The process chemistry can include an etching agent, or a cleaning agent, or a combination thereof that is injected into the supercritical fluid. One or more injections of process chemistries can be performed during time 202 to generate a supercritical processing solution with the desired concentrations of chemicals. The process chemistry, in accordance with the embodiments of the invention, can also include one more or more carrier solvents.
During the second time 202, the supercritical processing solution can also be re-circulated over the substrate and through the processing chamber 108 using the recirculation system 120, such as described above. In one embodiment, process chemistry is not injected during the second time 202. Alternatively, process chemistry may be injected into the processing chamber 108 before the second time 202 or after the second time 202.
In one embodiment, the process chemistry used during one or more steps in the first portion of an etching/cleaning process with a first BPSG material can include gamma-butyrolactone (BLO) and aqueous HF, and the process chemistry used during one or more steps in the second portion of an etching/cleaning process with BPSG material can include oxalic acid and isopropyl alcohol (IPA). Solvents, such as BLO, can be used when photoresist is present on the BPSG material.
In another embodiment, the process chemistry used during one or more steps in the first portion of an etching/cleaning process with a second BPSG material can include gamma-butyrolactone (BLO), and the process chemistry used during one or more steps in the second portion of an etching/cleaning process with BPSG material can include IPA and aqueous HF.
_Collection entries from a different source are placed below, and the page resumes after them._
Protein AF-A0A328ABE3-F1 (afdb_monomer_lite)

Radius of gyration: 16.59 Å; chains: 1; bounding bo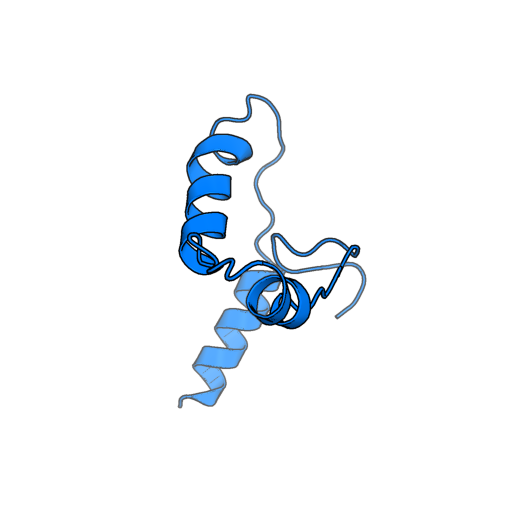x: 39×40×35 Å

Structure (mmCIF, N/CA/C/O backbone):
data_AF-A0A328ABE3-F1
#
_entry.id   AF-A0A328ABE3-F1
#
loop_
_atom_site.group_PDB
_atom_site.id
_atom_site.type_symbol
_atom_site.label_atom_id
_atom_site.label_alt_id
_atom_site.label_comp_id
_atom_site.label_asym_id
_atom_site.label_entity_id
_atom_site.label_seq_id
_atom_site.pdbx_PDB_ins_code
_atom_site.Cartn_x
_atom_site.Cartn_y
_atom_site.Cartn_z
_atom_site.occupancy
_atom_site.B_iso_or_equiv
_atom_site.auth_seq_id
_atom_site.auth_comp_id
_atom_site.auth_asym_id
_atom_site.auth_atom_id
_atom_site.pdbx_PDB_model_num
ATOM 1 N N . PHE A 1 1 ? 18.647 -8.075 2.707 1.00 50.22 1 PHE A N 1
ATOM 2 C CA . PHE A 1 1 ? 17.596 -7.060 2.504 1.00 50.22 1 PHE A CA 1
ATOM 3 C C . PHE A 1 1 ? 18.143 -5.673 2.862 1.00 50.22 1 PHE A C 1
ATOM 5 O O . PHE A 1 1 ? 17.743 -5.101 3.861 1.00 50.22 1 PHE A O 1
ATOM 12 N N . GLY A 1 2 ? 19.151 -5.187 2.117 1.00 60.34 2 GLY A N 1
ATOM 13 C CA . GLY A 1 2 ? 19.785 -3.873 2.346 1.00 60.34 2 GLY A CA 1
ATOM 14 C C . GLY A 1 2 ? 18.933 -2.713 1.812 1.00 60.34 2 GLY A C 1
ATOM 15 O O . GLY A 1 2 ? 17.721 -2.838 1.757 1.00 60.34 2 GLY A O 1
ATOM 16 N N . LYS A 1 3 ? 19.563 -1.618 1.349 1.00 61.22 3 LYS A N 1
ATOM 17 C CA . LYS A 1 3 ? 18.946 -0.386 0.778 1.00 61.22 3 LYS A CA 1
ATOM 18 C C . LYS A 1 3 ? 17.896 -0.582 -0.345 1.00 61.22 3 LYS A C 1
ATOM 20 O O . LYS A 1 3 ? 17.357 0.405 -0.837 1.00 61.22 3 LYS A O 1
ATOM 25 N N . LEU A 1 4 ? 17.642 -1.816 -0.768 1.00 66.44 4 LEU A N 1
ATOM 26 C CA . LEU A 1 4 ? 16.682 -2.199 -1.794 1.00 66.44 4 LEU A CA 1
ATOM 27 C C . LEU A 1 4 ? 15.368 -2.597 -1.119 1.00 66.44 4 LEU A C 1
ATOM 29 O O . LEU A 1 4 ? 15.351 -3.493 -0.273 1.00 66.44 4 LEU A O 1
ATOM 33 N N . LYS A 1 5 ? 14.283 -1.918 -1.484 1.00 65.62 5 LYS A N 1
ATOM 34 C CA . LYS A 1 5 ? 12.932 -2.237 -1.026 1.00 65.62 5 LYS A CA 1
ATOM 35 C C . LYS A 1 5 ? 12.067 -2.559 -2.223 1.00 65.62 5 LYS A C 1
ATOM 37 O O . LYS A 1 5 ? 12.233 -1.931 -3.266 1.00 65.62 5 LYS A O 1
ATOM 42 N N . ALA A 1 6 ? 11.166 -3.518 -2.036 1.00 68.56 6 ALA A N 1
ATOM 43 C CA . ALA A 1 6 ? 10.143 -3.832 -3.018 1.00 68.56 6 ALA A CA 1
ATOM 44 C C . ALA A 1 6 ? 9.304 -2.591 -3.288 1.00 68.56 6 ALA A C 1
ATOM 46 O O . ALA A 1 6 ? 9.024 -1.810 -2.373 1.00 68.56 6 ALA A O 1
ATOM 47 N N . PHE A 1 7 ? 8.924 -2.396 -4.538 1.00 66.56 7 PHE A N 1
ATOM 48 C CA . PHE A 1 7 ? 7.969 -1.359 -4.863 1.00 66.56 7 PHE A CA 1
ATOM 49 C C . PHE A 1 7 ? 6.595 -1.741 -4.271 1.00 66.56 7 PHE A C 1
ATOM 51 O O . PHE A 1 7 ? 6.214 -2.904 -4.324 1.00 66.56 7 PHE A O 1
ATOM 58 N N . PRO A 1 8 ? 5.820 -0.813 -3.678 1.00 65.81 8 PRO A N 1
ATOM 59 C CA . PRO A 1 8 ? 6.070 0.611 -3.447 1.00 65.81 8 PRO A CA 1
ATOM 60 C C . PRO A 1 8 ? 6.567 0.938 -2.019 1.00 65.81 8 PRO A C 1
ATOM 62 O O . PRO A 1 8 ? 6.373 2.054 -1.532 1.00 65.81 8 PRO A O 1
ATOM 65 N N . PHE A 1 9 ? 7.203 0.005 -1.307 1.00 61.00 9 PHE A N 1
ATOM 66 C CA . PHE A 1 9 ? 7.618 0.207 0.083 1.00 61.00 9 PHE A CA 1
ATOM 67 C C . PHE A 1 9 ? 8.803 1.184 0.194 1.00 61.00 9 PHE A C 1
ATOM 69 O O . PHE A 1 9 ? 9.959 0.834 -0.024 1.00 61.00 9 PHE A O 1
ATOM 76 N N . ARG A 1 10 ? 8.548 2.434 0.599 1.00 62.09 10 ARG A N 1
ATOM 77 C CA . ARG A 1 10 ? 9.563 3.338 1.188 1.00 62.09 10 ARG A CA 1
ATOM 78 C C . ARG A 1 10 ? 9.384 3.388 2.713 1.00 62.09 10 ARG A C 1
ATOM 80 O O . ARG A 1 10 ? 8.320 3.046 3.199 1.00 62.09 10 ARG A O 1
ATOM 87 N N . ASP A 1 11 ? 10.422 3.778 3.469 1.00 54.59 11 ASP A N 1
ATOM 88 C CA . ASP A 1 11 ? 10.565 3.577 4.942 1.00 54.59 11 ASP A CA 1
ATOM 89 C C . ASP A 1 11 ? 9.449 4.112 5.850 1.00 54.59 11 ASP A C 1
ATOM 91 O O . ASP A 1 11 ? 9.492 3.890 7.058 1.00 54.59 11 ASP A O 1
ATOM 95 N N . GLN A 1 12 ? 8.440 4.793 5.323 1.00 55.47 12 GLN A N 1
ATOM 96 C CA . GLN A 1 12 ? 7.373 5.348 6.137 1.00 55.47 12 GLN A CA 1
ATOM 97 C C . GLN A 1 12 ? 6.253 4.321 6.328 1.00 55.47 12 GLN A C 1
ATOM 99 O O . GLN A 1 12 ? 5.137 4.486 5.847 1.00 55.47 12 GLN A O 1
ATOM 104 N N . HIS A 1 13 ? 6.567 3.230 7.028 1.00 58.69 13 HIS A N 1
ATOM 105 C CA . HIS A 1 13 ? 5.566 2.261 7.465 1.00 58.69 13 HIS A CA 1
ATOM 106 C C . HIS A 1 13 ? 4.766 2.858 8.629 1.00 58.69 13 HIS A C 1
ATOM 108 O O . HIS A 1 13 ? 5.127 2.710 9.796 1.00 58.69 13 HIS A O 1
ATOM 114 N N . PHE A 1 14 ? 3.690 3.576 8.312 1.00 60.78 14 PHE A N 1
ATOM 115 C CA . PHE A 1 14 ? 2.707 4.005 9.299 1.00 60.78 14 PHE A CA 1
ATOM 116 C C . PHE A 1 14 ? 1.618 2.938 9.407 1.00 60.78 14 PHE A C 1
ATOM 118 O O . PHE A 1 14 ? 0.752 2.825 8.543 1.00 60.78 14 PHE A O 1
ATOM 125 N N . PHE A 1 15 ? 1.671 2.140 10.470 1.00 65.88 15 PHE A N 1
ATOM 126 C CA . PHE A 1 15 ? 0.605 1.200 10.794 1.00 65.88 15 PHE A CA 1
ATOM 127 C C . PHE A 1 15 ? -0.372 1.880 11.750 1.00 65.88 15 PHE A C 1
ATOM 129 O O . PHE A 1 15 ? -0.058 2.092 12.921 1.00 65.88 15 PHE A O 1
ATOM 136 N N . ALA A 1 16 ? -1.559 2.221 11.250 1.00 77.75 16 ALA A N 1
ATOM 137 C CA . ALA A 1 16 ? -2.656 2.712 12.072 1.00 77.75 16 ALA A CA 1
ATOM 138 C C . ALA A 1 16 ? -3.803 1.710 12.088 1.00 77.75 16 ALA A C 1
ATOM 140 O O . ALA A 1 16 ? -4.271 1.245 11.051 1.00 77.75 16 ALA A O 1
ATOM 141 N N . SER A 1 17 ? -4.273 1.400 13.293 1.00 86.19 17 SER A N 1
ATOM 142 C CA . SER A 1 17 ? -5.489 0.621 13.481 1.00 86.19 17 SER A CA 1
ATOM 143 C C . SER A 1 17 ? -6.722 1.493 13.234 1.00 86.19 17 SER A C 1
ATOM 145 O O . SER A 1 17 ? -6.835 2.591 13.782 1.00 86.19 17 SER A O 1
ATOM 147 N N . VAL A 1 18 ? -7.676 0.972 12.460 1.00 89.69 18 VAL A N 1
ATOM 148 C CA . VAL A 1 18 ? -8.978 1.613 12.197 1.00 89.69 18 VAL A CA 1
ATOM 149 C C . VAL A 1 18 ? -10.028 1.312 13.274 1.00 89.69 18 VAL A C 1
ATOM 151 O O . VAL A 1 18 ? -11.128 1.859 13.244 1.00 89.69 18 VAL A O 1
ATOM 154 N N . GLU A 1 19 ? -9.705 0.474 14.263 1.00 92.44 19 GLU A N 1
ATOM 155 C CA . GLU A 1 19 ? -10.681 -0.050 15.230 1.00 92.44 19 GLU A CA 1
ATOM 156 C C . GLU A 1 19 ? -11.299 1.032 16.120 1.00 92.44 19 GLU A C 1
ATOM 158 O O . GLU A 1 19 ? -12.467 0.947 16.502 1.00 92.44 19 GLU A O 1
ATOM 163 N N . LYS A 1 20 ? -10.548 2.097 16.424 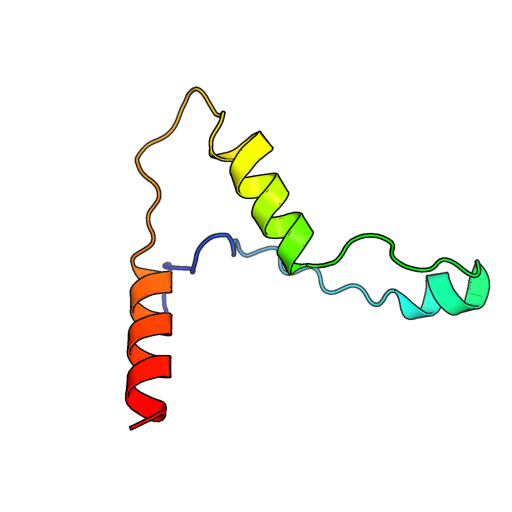1.00 92.12 20 LYS A N 1
ATOM 164 C CA . LYS A 1 20 ? -11.088 3.239 17.172 1.00 92.12 20 LYS A CA 1
ATOM 165 C C . LYS A 1 20 ? -12.173 3.972 16.375 1.00 92.12 20 LYS A C 1
ATOM 167 O O . LYS A 1 20 ? -13.232 4.251 16.926 1.00 92.12 20 LYS A O 1
ATOM 172 N N . ALA A 1 21 ? -11.928 4.236 15.091 1.00 92.56 21 ALA A N 1
ATOM 173 C CA . ALA A 1 21 ? -12.875 4.927 14.216 1.00 92.56 21 ALA A CA 1
ATOM 174 C C . ALA A 1 21 ? -14.140 4.090 13.974 1.00 92.56 21 ALA A C 1
ATOM 176 O O . ALA A 1 21 ? -15.244 4.623 14.049 1.00 92.56 21 ALA A O 1
ATOM 177 N N . LYS A 1 22 ? -13.995 2.771 13.787 1.00 94.25 22 LYS A N 1
ATOM 178 C CA . LYS A 1 22 ? -15.136 1.844 13.714 1.00 94.25 22 LYS A CA 1
ATOM 179 C C . LYS A 1 22 ? -16.013 1.923 14.963 1.00 94.25 22 LYS A C 1
ATOM 181 O O . LYS A 1 22 ? -17.226 2.057 14.857 1.00 94.25 22 LYS A O 1
ATOM 186 N N . ARG A 1 23 ? -15.398 1.869 16.149 1.00 95.31 23 ARG A N 1
ATOM 187 C CA . ARG A 1 23 ? -16.122 1.857 17.428 1.00 95.31 23 ARG A CA 1
ATOM 188 C C . ARG A 1 23 ? -16.797 3.190 17.748 1.00 95.31 23 ARG A C 1
ATOM 190 O O . ARG A 1 23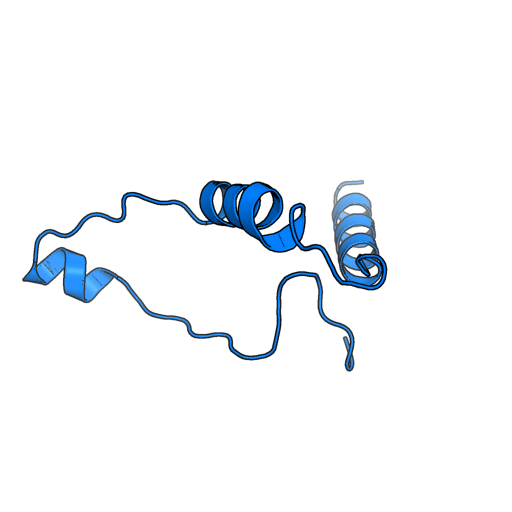 ? -17.917 3.189 18.240 1.00 95.31 23 ARG A O 1
ATOM 197 N N . GLU A 1 24 ? -16.102 4.304 17.539 1.00 96.75 24 GLU A N 1
ATOM 198 C CA . GLU A 1 24 ? -16.567 5.622 17.996 1.00 96.75 24 GLU A CA 1
ATOM 199 C C . GLU A 1 24 ? -17.416 6.348 16.952 1.00 96.75 24 GLU A C 1
ATOM 201 O O . GLU A 1 24 ? -18.277 7.142 17.319 1.00 96.75 24 GLU A O 1
ATOM 206 N N . LEU A 1 25 ? -17.192 6.072 15.665 1.00 95.62 25 LEU A N 1
ATOM 207 C CA . LEU A 1 25 ? -17.829 6.793 14.561 1.00 95.62 25 LEU A CA 1
ATOM 208 C C . LEU A 1 25 ? -18.684 5.889 13.666 1.00 95.62 25 LEU A C 1
ATOM 210 O O . LEU A 1 25 ? -19.319 6.392 12.744 1.00 95.62 25 LEU A O 1
ATOM 214 N N . GLY A 1 26 ? -18.682 4.567 13.881 1.00 92.38 26 GLY A N 1
ATOM 215 C CA . GLY A 1 26 ? -19.353 3.619 12.983 1.00 92.38 26 GLY A CA 1
ATOM 216 C C . GLY A 1 26 ? -18.736 3.567 11.580 1.00 92.38 26 GLY A C 1
ATOM 217 O O . GLY A 1 26 ? -19.363 3.068 10.648 1.00 92.38 26 GLY A O 1
ATOM 218 N N . LEU A 1 27 ? -17.521 4.100 11.413 1.00 92.12 27 LEU A N 1
ATOM 219 C CA . LEU A 1 27 ? -16.866 4.212 10.115 1.00 92.12 27 LEU A CA 1
ATOM 220 C C . LEU A 1 27 ? -16.415 2.835 9.627 1.00 92.12 27 LEU A C 1
ATOM 222 O O . LEU A 1 27 ? -15.651 2.155 10.310 1.00 92.12 27 LEU A O 1
ATOM 226 N N . THR A 1 28 ? -16.844 2.452 8.427 1.00 88.38 28 THR A N 1
ATOM 227 C CA . THR A 1 28 ? -16.398 1.226 7.754 1.00 88.38 28 THR A CA 1
ATOM 228 C C . THR A 1 28 ? -15.467 1.607 6.603 1.00 88.38 28 THR A C 1
ATOM 230 O O . THR A 1 28 ? -15.855 2.449 5.800 1.00 88.38 28 THR A O 1
ATOM 233 N N . PRO A 1 29 ? -14.243 1.051 6.515 1.00 86.38 29 PRO A N 1
ATOM 234 C CA . PRO A 1 29 ? -13.358 1.314 5.384 1.00 86.38 29 PRO A CA 1
ATOM 235 C C . PRO A 1 29 ? -14.000 0.857 4.070 1.00 86.38 29 PRO A C 1
ATOM 237 O O . PRO A 1 29 ? -14.416 -0.293 3.964 1.00 86.38 29 PRO A O 1
ATOM 240 N N . GLU A 1 30 ? -14.060 1.756 3.091 1.00 87.00 30 GLU A N 1
ATOM 241 C CA . GLU A 1 30 ? -14.651 1.495 1.768 1.00 87.00 30 GLU A CA 1
ATOM 242 C C . GLU A 1 30 ? -13.623 1.020 0.734 1.00 87.00 30 GLU A C 1
ATOM 244 O O . GLU A 1 30 ? -13.997 0.461 -0.289 1.00 87.00 30 GLU A O 1
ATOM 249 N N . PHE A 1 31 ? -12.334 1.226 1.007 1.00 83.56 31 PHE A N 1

In an additional embodiment, the process chemistry used during one or more steps in the first portion of an etching/cleaning process with a third BPSG material can include IPA and aqueous HF, and the process chemistry used during one or more steps in the second portion of an etching/cleaning process with BPSG material can include oxalic acid and IPA.
The processing chamber 108 can operate at a pressure above 2,200 psi during the second time 202. For example, the pressure can range from approximately 2,500 psi to approximately 3,500 psi, but can be any value so long as the operating pressure is sufficient to maintain supercritical conditions. The supercritical conditions within the processing chamber 108 and the other elements in the recirculation loop 115 (
In one embodiment, during the second time 202, the pressure can be substantially constant. Alternately, the pressure may have different values during different portions of the second time 202.
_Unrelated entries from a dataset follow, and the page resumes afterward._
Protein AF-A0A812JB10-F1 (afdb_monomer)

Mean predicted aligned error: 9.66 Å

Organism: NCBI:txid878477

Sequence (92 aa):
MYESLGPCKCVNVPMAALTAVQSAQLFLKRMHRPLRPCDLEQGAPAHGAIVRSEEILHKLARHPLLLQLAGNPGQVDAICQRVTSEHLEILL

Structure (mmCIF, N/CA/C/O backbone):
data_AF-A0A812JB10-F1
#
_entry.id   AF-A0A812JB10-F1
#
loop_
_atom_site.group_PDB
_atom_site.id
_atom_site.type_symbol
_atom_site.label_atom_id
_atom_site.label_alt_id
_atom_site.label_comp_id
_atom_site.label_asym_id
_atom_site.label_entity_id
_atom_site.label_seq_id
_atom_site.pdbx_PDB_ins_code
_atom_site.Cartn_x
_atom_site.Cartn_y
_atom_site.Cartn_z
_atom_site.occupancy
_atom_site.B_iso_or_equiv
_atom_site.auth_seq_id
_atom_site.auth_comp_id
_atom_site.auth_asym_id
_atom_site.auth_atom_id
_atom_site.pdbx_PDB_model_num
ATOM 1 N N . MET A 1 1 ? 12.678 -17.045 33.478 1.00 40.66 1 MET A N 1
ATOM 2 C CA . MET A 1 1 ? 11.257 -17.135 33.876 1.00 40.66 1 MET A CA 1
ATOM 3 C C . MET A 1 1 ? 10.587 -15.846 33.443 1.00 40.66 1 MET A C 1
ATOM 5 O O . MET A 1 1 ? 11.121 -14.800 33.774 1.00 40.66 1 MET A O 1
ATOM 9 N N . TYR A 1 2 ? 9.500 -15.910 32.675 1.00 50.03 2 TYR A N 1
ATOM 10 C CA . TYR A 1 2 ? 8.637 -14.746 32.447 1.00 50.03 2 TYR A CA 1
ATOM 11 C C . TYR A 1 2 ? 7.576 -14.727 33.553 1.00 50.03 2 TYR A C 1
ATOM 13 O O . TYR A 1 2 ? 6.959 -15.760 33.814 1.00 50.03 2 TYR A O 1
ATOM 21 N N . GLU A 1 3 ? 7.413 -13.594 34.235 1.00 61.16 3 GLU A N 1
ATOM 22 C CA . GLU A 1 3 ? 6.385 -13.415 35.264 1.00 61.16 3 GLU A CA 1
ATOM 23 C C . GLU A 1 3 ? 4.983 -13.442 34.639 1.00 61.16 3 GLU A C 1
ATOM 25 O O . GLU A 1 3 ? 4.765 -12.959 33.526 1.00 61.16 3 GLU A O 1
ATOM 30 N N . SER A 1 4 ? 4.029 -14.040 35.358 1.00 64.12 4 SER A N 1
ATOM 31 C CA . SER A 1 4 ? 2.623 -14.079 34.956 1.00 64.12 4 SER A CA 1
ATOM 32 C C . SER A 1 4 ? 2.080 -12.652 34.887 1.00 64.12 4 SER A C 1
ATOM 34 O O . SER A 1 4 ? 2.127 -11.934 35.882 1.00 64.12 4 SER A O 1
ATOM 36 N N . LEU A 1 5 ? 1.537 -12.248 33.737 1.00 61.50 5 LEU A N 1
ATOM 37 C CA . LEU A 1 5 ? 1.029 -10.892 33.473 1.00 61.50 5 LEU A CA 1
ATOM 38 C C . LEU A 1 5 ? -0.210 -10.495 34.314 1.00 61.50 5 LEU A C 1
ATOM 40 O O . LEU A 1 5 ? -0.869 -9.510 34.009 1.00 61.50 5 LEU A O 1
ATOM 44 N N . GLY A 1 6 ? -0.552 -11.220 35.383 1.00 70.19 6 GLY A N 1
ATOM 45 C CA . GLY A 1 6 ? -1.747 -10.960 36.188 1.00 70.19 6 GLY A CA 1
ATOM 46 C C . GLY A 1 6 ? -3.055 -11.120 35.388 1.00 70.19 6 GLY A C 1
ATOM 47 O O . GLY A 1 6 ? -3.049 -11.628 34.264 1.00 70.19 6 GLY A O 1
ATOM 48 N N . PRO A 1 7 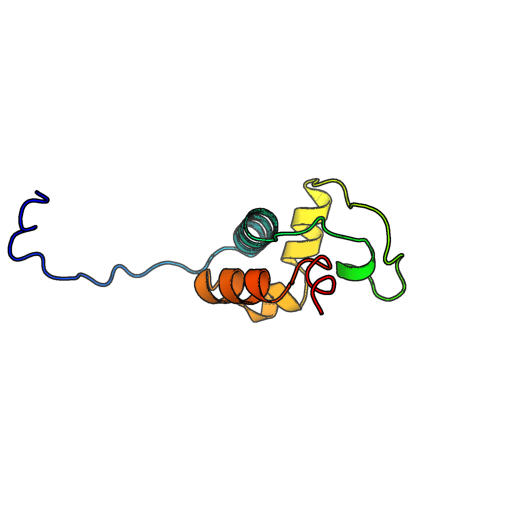? -4.211 -10.716 35.946 1.00 71.12 7 PRO A N 1
ATOM 49 C CA . PRO A 1 7 ? -5.506 -10.783 35.270 1.00 71.12 7 PRO A CA 1
ATOM 50 C C . PRO A 1 7 ? -5.650 -9.645 34.245 1.00 71.12 7 PRO A C 1
ATOM 52 O O . PRO A 1 7 ? -6.499 -8.762 34.373 1.00 71.12 7 PRO A O 1
ATOM 55 N N . CYS A 1 8 ? -4.805 -9.629 33.216 1.00 66.19 8 CYS A N 1
ATOM 56 C CA . CYS A 1 8 ? -4.957 -8.704 32.100 1.00 66.19 8 CYS A CA 1
ATOM 57 C C . CYS A 1 8 ? -6.181 -9.094 31.263 1.00 66.19 8 CYS A C 1
ATOM 59 O O . CYS A 1 8 ? -6.212 -10.137 30.613 1.00 66.19 8 CYS A O 1
ATOM 61 N N . LYS A 1 9 ? -7.198 -8.230 31.250 1.00 69.00 9 LYS A N 1
ATOM 62 C CA . LYS A 1 9 ? -8.335 -8.342 30.333 1.00 69.00 9 LYS A CA 1
ATOM 63 C C . LYS A 1 9 ? -7.911 -7.817 28.962 1.00 69.00 9 LYS A C 1
ATOM 65 O O . LYS A 1 9 ? -7.479 -6.673 28.852 1.00 69.00 9 LYS A O 1
ATOM 70 N N . CYS A 1 10 ? -8.055 -8.627 27.916 1.00 73.56 10 CYS A N 1
ATOM 71 C CA . CYS A 1 10 ? -7.870 -8.158 26.545 1.00 73.56 10 CYS A CA 1
ATOM 72 C C . CYS A 1 10 ? -8.913 -7.076 26.240 1.00 73.56 10 CYS A C 1
ATOM 74 O O . CYS A 1 10 ? -10.118 -7.309 26.364 1.00 73.56 10 CYS A O 1
ATOM 76 N N . VAL A 1 11 ? -8.450 -5.889 25.856 1.00 78.00 11 VAL A N 1
ATOM 77 C CA . VAL A 1 11 ? -9.307 -4.790 25.410 1.00 78.00 11 VAL A CA 1
ATOM 78 C C . VAL A 1 11 ? -9.110 -4.631 23.911 1.00 78.00 11 VAL A C 1
ATOM 80 O O . VAL A 1 11 ? -7.987 -4.447 23.445 1.00 78.00 11 VAL A O 1
ATOM 83 N N . ASN A 1 12 ? -10.204 -4.696 23.156 1.00 78.19 12 ASN A N 1
ATOM 84 C CA . ASN A 1 12 ? -10.177 -4.404 21.729 1.00 78.19 12 ASN A CA 1
ATOM 85 C C . ASN A 1 12 ? -10.072 -2.889 21.550 1.00 78.19 12 ASN A C 1
ATOM 87 O O . ASN A 1 12 ? -11.045 -2.167 21.767 1.00 78.19 12 ASN A O 1
ATOM 91 N N . VAL A 1 13 ? -8.889 -2.407 21.175 1.00 79.12 13 VAL 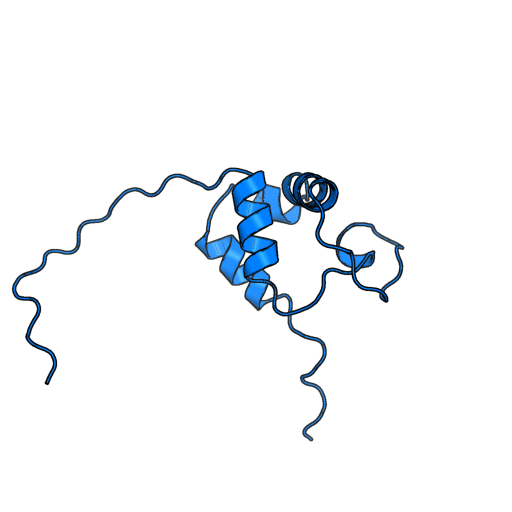A N 1
ATOM 92 C CA . VAL A 1 13 ? -8.692 -1.003 20.807 1.00 79.12 13 VAL A CA 1
ATOM 93 C C . VAL A 1 13 ? -9.090 -0.844 19.338 1.00 79.12 13 VAL A C 1
ATOM 95 O O . VAL A 1 13 ? -8.501 -1.513 18.485 1.00 79.12 13 VAL A O 1
ATOM 98 N N . PRO A 1 14 ? -10.080 0.004 19.008 1.00 76.12 14 PRO A N 1
ATOM 99 C CA . PRO A 1 14 ? -10.440 0.252 17.621 1.00 76.12 14 PRO A CA 1
ATOM 100 C C . PRO A 1 14 ? -9.264 0.929 16.915 1.00 76.12 14 PRO A C 1
ATOM 102 O O . PRO A 1 14 ? -8.847 2.027 17.280 1.00 76.12 14 PRO A O 1
ATOM 105 N N . MET A 1 15 ? -8.715 0.261 15.905 1.00 76.94 15 MET A N 1
ATOM 106 C CA . MET A 1 15 ? -7.696 0.840 15.041 1.00 76.94 15 MET A CA 1
ATOM 107 C C . MET A 1 15 ? -8.351 1.494 13.831 1.00 76.94 15 MET A C 1
ATOM 109 O O . MET A 1 15 ? -9.179 0.882 13.157 1.00 76.94 15 MET A O 1
ATOM 113 N N . ALA A 1 16 ? -7.957 2.733 13.544 1.00 85.31 16 ALA A N 1
ATOM 114 C CA . ALA A 1 16 ? -8.362 3.405 12.319 1.00 85.31 16 ALA A CA 1
ATOM 115 C C . ALA A 1 16 ? -7.731 2.725 11.093 1.00 85.31 16 ALA A C 1
ATOM 117 O O . ALA A 1 16 ? -6.613 2.206 11.160 1.00 85.31 16 ALA A O 1
ATOM 118 N N . ALA A 1 17 ? -8.444 2.764 9.966 1.00 89.06 17 ALA A N 1
ATOM 119 C CA . ALA A 1 17 ? -7.882 2.373 8.681 1.00 89.06 17 ALA A CA 1
ATOM 120 C C . ALA A 1 17 ? -6.695 3.280 8.319 1.00 89.06 17 ALA A C 1
ATOM 122 O O . ALA A 1 17 ? -6.695 4.480 8.607 1.00 89.06 17 ALA A O 1
ATOM 123 N N . LEU A 1 18 ? -5.688 2.701 7.671 1.00 90.19 18 LEU A N 1
ATOM 124 C CA . LEU A 1 18 ? -4.550 3.446 7.152 1.00 90.19 18 LEU A CA 1
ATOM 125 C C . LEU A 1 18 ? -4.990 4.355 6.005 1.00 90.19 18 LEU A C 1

In one embodiment, the process chemistry used during one or more steps in the first portion of an etching/cleaning process with a BPSG material can be injected at a pressure above approximately 2200 psi and circulated at a pressure above approximately 2700 psi. In addition, the process chemistry used during one or more steps in the second portion of an etching/cleaning process with a BPSG material can be injected at a pressure above approximately 2200 psi and circulated at a pressure above approximately 2700 psi. In an alternate embodiment, the process chemistry used during one or more steps in the etching/cleaning process with a BPSG material can be injected at a pressure above approximately 2500 psi and circulated at a pressure above approximately 2500 psi.
During a third time 203, a push-through process can be performed. In an alternate embodiment, a push-through process may not be required after each cleaning step. During the third time 203, a new quantity of supercritical carbon dioxide can be fed into the processing chamber 108 and the other elements in the recirculation loop 115 from the high-pressure fluid supply system 140, and the supercritical etching/cleaning solution along with process residue suspended or dissolved therein can be displaced from the processing chamber 108 and the other elements in the recirculation loop 115 through the exhaust control system 150. In an alternate embodiment, supercritical carbon dioxide can be fed into the recirculation system 120 from the high-pressure fluid supply system 140, and the supercritical etching/cleaning solution along with process residue suspended or dissolved therein can also be displaced from the processing chamber 108 and the other elements in the recirculation loop 115 through the exhaust control system 150.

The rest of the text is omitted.